Même si la tranche d’âge des préretraités peut varier, on estime qu’elle se situe entre 45 et 55 ans. « ­Durant cette phase, les clients ont généralement une grande réceptivité à la question de la retraite », indique Jacinthe St-Onge, planificatrice financière du cabinet Planif-Globale Inc., à Repentigny.

En effet, à cette période de la vie, les individus ont habituellement progressé dans leur carrière, leurs enfants ont grandi, le montant de l’hypothèque a diminué… « ­Ils ont donc davantage de latitude financière pour épargner », poursuit ­Mme ­St-Onge.

« À partir de la cinquantaine, les clients pensent davantage en termes d’objectifs de retraite.
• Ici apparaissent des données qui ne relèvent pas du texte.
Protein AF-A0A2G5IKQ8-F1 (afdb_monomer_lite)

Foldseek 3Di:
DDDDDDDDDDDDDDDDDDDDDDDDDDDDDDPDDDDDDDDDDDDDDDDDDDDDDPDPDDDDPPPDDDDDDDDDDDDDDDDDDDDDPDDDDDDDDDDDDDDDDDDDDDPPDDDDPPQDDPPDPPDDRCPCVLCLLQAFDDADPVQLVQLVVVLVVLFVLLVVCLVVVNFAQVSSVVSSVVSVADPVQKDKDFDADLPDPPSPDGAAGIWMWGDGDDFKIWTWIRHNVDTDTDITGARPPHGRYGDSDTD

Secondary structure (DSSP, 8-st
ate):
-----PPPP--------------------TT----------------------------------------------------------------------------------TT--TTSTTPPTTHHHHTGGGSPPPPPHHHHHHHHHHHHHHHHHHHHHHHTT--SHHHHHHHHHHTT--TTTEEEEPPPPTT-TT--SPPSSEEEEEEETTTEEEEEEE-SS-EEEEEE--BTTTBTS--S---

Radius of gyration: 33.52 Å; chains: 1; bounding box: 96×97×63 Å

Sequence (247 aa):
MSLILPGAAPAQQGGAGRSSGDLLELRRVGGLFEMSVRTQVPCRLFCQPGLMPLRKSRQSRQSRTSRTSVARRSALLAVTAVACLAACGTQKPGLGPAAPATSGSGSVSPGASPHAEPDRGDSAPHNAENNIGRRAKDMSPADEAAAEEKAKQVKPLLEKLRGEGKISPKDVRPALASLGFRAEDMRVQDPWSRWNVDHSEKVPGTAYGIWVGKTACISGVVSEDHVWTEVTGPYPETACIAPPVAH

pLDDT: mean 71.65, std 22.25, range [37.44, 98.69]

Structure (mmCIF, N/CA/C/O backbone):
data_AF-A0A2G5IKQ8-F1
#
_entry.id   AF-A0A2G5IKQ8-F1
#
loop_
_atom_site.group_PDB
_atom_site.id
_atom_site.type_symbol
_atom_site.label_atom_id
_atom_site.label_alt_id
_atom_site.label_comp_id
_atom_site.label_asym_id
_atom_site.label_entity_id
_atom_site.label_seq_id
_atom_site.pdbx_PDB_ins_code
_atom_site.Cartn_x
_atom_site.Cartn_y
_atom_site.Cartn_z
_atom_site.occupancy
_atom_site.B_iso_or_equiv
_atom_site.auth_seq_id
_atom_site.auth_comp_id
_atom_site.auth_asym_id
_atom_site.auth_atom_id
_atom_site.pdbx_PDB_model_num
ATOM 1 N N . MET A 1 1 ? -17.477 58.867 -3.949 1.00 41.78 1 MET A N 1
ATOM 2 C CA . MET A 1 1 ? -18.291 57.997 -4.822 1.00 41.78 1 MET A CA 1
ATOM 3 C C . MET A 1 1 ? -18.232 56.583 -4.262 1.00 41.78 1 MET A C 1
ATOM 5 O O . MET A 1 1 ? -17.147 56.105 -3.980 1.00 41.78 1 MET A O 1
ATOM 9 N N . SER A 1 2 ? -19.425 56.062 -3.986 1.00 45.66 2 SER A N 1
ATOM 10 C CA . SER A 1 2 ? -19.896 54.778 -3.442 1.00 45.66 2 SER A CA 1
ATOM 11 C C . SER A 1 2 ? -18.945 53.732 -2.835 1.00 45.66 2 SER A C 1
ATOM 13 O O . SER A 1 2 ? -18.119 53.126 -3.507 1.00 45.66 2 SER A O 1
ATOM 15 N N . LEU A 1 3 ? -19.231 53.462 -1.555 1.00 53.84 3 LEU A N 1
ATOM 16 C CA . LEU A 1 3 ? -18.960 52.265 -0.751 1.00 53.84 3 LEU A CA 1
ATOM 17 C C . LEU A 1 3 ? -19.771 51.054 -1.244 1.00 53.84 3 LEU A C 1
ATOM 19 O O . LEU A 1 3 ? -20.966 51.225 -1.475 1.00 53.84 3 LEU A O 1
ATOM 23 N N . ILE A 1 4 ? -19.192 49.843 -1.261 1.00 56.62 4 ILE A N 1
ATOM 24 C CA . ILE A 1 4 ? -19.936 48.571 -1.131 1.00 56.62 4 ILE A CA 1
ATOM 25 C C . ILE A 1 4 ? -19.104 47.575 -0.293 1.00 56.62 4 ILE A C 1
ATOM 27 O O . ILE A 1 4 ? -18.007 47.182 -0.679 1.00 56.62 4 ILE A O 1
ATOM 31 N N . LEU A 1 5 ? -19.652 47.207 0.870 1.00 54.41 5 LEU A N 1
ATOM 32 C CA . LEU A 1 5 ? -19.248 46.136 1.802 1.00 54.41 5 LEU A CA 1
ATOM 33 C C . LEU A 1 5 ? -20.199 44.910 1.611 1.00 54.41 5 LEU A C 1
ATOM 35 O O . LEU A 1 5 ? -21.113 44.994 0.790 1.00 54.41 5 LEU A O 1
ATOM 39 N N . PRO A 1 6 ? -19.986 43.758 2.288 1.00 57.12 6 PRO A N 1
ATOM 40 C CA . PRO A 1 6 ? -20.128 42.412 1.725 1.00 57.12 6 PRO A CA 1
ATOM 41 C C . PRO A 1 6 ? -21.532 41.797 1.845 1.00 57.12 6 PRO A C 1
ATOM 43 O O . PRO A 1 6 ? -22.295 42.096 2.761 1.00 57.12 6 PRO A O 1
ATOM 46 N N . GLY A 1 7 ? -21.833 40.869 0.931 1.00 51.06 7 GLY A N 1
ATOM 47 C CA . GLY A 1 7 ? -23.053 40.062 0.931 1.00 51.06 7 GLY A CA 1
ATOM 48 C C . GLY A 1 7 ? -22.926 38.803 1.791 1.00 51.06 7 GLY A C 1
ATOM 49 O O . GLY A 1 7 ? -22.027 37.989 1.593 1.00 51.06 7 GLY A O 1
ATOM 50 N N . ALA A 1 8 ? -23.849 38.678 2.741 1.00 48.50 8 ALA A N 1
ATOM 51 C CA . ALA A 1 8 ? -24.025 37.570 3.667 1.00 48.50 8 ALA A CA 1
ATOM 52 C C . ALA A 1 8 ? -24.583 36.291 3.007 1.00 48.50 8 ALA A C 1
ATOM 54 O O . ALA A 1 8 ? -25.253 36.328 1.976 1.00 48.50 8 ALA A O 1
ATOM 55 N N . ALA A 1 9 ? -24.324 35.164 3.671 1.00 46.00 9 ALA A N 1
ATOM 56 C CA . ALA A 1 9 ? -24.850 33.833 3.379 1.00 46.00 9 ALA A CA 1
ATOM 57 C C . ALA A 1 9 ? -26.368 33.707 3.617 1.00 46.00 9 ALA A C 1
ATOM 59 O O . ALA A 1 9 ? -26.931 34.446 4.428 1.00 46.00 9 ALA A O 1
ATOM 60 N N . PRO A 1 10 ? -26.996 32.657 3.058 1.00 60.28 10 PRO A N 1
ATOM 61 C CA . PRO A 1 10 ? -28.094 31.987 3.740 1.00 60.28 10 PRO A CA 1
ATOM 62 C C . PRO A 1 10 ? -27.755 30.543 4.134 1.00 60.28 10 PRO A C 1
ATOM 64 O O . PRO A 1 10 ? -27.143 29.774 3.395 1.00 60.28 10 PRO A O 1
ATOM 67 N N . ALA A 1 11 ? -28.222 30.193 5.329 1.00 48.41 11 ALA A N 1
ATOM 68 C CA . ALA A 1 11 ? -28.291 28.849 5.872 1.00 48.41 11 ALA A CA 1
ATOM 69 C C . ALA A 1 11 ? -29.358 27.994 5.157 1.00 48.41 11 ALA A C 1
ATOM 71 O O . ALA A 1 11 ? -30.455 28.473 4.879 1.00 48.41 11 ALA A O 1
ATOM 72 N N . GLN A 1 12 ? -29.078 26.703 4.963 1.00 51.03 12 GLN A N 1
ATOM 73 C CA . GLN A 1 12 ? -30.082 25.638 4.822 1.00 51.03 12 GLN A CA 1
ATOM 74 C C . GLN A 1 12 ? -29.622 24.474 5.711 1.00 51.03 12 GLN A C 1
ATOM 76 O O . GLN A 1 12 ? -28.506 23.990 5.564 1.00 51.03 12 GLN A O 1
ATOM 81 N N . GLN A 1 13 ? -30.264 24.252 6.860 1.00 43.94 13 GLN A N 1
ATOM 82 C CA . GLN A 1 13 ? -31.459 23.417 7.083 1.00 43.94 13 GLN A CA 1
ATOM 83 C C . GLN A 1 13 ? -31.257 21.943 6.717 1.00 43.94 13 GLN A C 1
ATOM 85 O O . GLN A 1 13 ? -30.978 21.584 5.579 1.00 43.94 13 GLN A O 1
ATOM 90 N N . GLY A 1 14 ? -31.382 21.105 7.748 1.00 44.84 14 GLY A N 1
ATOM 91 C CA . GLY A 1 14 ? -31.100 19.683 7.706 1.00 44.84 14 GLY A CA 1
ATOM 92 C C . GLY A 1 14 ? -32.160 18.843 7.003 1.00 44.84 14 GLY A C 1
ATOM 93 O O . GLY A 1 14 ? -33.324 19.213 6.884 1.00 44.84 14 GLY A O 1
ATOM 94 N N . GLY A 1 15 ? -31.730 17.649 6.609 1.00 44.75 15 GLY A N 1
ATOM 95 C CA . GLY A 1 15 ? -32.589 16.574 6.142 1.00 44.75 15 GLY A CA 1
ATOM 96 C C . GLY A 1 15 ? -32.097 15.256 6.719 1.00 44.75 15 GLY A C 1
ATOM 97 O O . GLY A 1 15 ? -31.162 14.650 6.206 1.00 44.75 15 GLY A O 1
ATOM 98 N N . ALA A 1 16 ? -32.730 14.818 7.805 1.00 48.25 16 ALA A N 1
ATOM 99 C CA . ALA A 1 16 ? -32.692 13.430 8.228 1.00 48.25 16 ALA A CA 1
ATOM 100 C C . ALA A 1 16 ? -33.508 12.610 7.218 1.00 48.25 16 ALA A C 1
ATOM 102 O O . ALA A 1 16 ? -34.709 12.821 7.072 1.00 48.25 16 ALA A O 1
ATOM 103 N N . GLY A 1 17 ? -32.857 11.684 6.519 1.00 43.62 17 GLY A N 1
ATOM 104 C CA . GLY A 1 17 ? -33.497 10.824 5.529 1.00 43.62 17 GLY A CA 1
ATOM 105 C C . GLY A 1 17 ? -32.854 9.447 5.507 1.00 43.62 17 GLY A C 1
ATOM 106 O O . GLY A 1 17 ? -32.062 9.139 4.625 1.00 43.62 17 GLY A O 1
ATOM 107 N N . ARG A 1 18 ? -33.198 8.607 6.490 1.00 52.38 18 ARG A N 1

Auparavant, ils faisaient des économies, mais vers 50 ans ils commencent à se demander à quel âge ils pourront cesser de travailler », précise ­Angela ­Iermieri, planificatrice financière chez ­Desjardins Gestion de patrimoine.

Françis Sabourin

Françis Sabourin

Les préretraités sont généralement sérieux et disciplinés dans leur gestion de l’épargne, du moins ceux qui consultent un expert en planification. « ­Les préretraités que je rencontre font preuve de prévoyance « , soutient ­Francis ­Sabourin, planificateur financier et directeur de ­Gestion de patrimoine et gestionnaire de portefeuille chez ­Richardson ­GMP. « ­Ils ont une vision de ce qu’ils voudraient pour leur retraite et ils travaillent dans le but de profiter de ­celle-ci. »
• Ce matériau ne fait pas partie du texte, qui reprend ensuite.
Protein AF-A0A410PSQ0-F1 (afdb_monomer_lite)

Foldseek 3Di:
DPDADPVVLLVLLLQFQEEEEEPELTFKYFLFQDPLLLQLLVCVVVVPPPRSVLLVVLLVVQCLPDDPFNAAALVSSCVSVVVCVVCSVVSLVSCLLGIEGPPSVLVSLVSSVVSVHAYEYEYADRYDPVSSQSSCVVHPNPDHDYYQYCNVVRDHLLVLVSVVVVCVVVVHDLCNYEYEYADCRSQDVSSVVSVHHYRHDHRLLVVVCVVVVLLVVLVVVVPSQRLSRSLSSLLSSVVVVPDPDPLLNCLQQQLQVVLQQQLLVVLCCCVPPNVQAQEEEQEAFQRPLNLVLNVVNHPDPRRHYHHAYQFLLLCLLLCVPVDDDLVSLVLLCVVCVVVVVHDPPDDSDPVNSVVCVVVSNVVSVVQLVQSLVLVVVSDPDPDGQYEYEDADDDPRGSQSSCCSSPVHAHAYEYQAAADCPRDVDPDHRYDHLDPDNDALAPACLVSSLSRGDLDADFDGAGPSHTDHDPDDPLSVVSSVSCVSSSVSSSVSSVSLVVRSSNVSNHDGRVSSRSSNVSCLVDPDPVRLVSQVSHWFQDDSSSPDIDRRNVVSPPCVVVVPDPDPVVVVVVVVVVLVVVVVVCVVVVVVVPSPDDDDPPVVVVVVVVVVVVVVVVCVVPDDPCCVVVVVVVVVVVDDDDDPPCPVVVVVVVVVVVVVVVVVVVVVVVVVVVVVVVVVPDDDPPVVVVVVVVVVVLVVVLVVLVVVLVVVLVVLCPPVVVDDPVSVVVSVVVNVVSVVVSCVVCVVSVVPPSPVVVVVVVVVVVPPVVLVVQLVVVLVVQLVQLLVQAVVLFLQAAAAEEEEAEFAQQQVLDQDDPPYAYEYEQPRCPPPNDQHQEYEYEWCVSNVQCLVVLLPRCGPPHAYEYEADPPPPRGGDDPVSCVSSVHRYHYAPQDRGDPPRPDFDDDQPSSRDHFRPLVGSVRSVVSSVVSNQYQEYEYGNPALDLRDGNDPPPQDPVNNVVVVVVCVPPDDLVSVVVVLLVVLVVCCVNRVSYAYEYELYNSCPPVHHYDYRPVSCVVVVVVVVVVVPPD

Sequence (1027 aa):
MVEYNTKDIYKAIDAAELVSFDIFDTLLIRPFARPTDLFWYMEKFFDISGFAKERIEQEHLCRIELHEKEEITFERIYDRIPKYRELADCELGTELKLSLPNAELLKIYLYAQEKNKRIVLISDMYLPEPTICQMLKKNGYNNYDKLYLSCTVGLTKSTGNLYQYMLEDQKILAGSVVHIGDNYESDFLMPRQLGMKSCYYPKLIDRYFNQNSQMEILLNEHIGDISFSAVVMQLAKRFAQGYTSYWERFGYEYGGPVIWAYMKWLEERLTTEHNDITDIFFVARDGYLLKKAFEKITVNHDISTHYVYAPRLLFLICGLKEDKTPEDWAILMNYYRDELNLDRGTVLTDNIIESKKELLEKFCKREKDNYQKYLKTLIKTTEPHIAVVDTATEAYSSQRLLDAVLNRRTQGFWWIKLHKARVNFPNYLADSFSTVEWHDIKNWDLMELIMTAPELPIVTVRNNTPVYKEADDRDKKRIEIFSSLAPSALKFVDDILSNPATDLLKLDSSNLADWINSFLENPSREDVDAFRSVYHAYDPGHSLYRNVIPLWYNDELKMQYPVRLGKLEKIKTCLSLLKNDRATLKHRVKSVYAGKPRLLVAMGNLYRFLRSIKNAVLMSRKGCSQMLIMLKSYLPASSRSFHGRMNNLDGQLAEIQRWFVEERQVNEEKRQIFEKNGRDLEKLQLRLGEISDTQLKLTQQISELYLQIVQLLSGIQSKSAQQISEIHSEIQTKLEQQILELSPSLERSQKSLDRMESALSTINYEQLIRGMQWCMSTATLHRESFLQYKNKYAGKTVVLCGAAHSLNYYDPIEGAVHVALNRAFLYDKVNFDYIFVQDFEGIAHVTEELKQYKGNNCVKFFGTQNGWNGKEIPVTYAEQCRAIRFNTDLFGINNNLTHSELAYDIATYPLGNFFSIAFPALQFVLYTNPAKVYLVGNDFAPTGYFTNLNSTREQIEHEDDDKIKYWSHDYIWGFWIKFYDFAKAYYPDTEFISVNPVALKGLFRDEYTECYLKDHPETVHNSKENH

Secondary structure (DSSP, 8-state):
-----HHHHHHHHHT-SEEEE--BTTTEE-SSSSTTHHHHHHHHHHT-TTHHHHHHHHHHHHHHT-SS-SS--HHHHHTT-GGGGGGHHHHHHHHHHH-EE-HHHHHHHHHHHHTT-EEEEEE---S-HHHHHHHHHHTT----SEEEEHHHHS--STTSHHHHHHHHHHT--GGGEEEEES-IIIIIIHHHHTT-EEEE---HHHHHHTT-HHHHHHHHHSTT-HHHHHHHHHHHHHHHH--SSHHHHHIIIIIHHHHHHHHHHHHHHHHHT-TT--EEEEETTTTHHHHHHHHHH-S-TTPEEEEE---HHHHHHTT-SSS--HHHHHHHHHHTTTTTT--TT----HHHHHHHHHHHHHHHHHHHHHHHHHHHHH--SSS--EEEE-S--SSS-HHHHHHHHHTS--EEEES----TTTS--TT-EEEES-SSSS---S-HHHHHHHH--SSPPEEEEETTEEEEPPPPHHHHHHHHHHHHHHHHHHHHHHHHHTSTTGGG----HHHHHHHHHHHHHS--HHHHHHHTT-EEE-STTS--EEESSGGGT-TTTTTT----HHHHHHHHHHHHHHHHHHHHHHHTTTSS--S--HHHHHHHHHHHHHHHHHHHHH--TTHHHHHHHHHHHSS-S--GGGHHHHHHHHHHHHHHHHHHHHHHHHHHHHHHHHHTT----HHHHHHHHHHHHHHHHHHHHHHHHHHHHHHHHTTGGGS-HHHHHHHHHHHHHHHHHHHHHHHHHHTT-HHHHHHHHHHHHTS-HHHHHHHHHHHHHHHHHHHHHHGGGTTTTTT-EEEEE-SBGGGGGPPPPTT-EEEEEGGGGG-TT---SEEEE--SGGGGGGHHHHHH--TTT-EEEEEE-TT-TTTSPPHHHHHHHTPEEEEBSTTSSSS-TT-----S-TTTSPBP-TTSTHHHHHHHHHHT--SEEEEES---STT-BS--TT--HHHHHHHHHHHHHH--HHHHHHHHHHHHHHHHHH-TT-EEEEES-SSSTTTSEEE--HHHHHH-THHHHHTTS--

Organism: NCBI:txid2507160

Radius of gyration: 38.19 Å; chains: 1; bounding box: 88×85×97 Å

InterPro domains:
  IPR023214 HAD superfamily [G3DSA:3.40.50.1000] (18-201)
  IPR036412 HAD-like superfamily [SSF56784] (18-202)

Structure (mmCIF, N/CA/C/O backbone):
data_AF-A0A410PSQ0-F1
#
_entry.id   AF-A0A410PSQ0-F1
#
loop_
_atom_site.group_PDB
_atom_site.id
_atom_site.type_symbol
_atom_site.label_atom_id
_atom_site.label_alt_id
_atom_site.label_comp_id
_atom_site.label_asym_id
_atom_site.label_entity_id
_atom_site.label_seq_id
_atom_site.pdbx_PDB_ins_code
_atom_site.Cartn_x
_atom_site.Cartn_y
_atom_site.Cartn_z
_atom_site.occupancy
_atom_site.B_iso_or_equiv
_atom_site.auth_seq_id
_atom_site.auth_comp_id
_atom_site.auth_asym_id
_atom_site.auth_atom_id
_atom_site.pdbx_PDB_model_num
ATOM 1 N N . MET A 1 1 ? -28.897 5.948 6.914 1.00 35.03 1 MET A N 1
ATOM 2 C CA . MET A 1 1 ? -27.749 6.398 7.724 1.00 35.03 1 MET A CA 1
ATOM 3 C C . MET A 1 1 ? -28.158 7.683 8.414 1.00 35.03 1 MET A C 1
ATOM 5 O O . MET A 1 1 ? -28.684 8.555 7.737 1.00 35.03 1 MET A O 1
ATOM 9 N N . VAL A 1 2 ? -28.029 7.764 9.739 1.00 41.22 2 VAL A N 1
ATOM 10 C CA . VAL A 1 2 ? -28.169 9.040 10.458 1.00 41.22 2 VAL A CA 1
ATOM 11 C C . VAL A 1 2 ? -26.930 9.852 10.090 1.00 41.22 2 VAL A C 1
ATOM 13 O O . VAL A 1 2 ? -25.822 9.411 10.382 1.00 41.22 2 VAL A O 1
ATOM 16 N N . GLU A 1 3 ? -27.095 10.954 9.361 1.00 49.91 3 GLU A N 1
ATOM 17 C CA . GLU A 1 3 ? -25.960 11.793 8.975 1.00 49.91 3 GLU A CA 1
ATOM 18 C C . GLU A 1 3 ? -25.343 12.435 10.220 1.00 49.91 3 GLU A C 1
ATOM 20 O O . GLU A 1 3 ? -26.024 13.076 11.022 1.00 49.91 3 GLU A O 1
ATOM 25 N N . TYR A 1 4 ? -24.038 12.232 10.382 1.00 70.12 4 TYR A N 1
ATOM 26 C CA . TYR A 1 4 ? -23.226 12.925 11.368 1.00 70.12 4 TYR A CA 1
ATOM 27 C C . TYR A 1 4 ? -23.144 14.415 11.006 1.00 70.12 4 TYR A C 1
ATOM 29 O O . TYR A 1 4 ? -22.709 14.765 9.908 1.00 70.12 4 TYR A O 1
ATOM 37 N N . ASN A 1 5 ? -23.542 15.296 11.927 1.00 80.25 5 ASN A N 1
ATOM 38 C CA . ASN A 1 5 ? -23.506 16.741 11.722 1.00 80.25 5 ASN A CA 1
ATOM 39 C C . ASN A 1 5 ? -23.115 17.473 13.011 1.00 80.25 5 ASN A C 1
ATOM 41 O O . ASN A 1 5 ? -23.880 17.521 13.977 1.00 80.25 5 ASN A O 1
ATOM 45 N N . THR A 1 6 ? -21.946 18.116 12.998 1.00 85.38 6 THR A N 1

« ­LES 10 ANNÉES CRITIQUES »

Quelle est la meilleure stratégie pour approcher et gagner la clientèle des préretraités ? « ­Bien souvent, ce sont des personnes avec qui nous travaillons déjà, à qui l’on a vendu des produits d’investissement ou d’assurance par le passé. Habituellement, elles nous contactent pour obtenir une analyse de leur situation par rapport à la retraite. C’est donc une clientèle existante, que l’on amène un peu plus loin », explique ­Jacinthe ­St-Onge.

Pour sa part, ­Francis ­Sabourin utilise souvent un document rédigé par son cabinet, intitulé « ­Les 10 années critiques » . Il s’agit d’un guide pour les cinq années avant et après la retraite. « C’est une bonne façon d’ouvrir le dialogue sur la question avec mes clients, en plus de s’assurer de couvrir tous les champs d’une bonne planification », ­dit-il.

Angela Iermieri

Angela Iermieri

À l’inverse, certaines maladresses peuvent faire fuir cette clientèle. Lui proposer un plan d’épargne qui va sembler hors d’atteinte parce que très ambitieux, par exemple. « ­Il faut y aller par étapes, sans quoi la marche paraît trop haute. On propose donc des paliers progressifs, ce qui semble plus accessible et moins décourageant », souligne ­Angela ­Iermieri.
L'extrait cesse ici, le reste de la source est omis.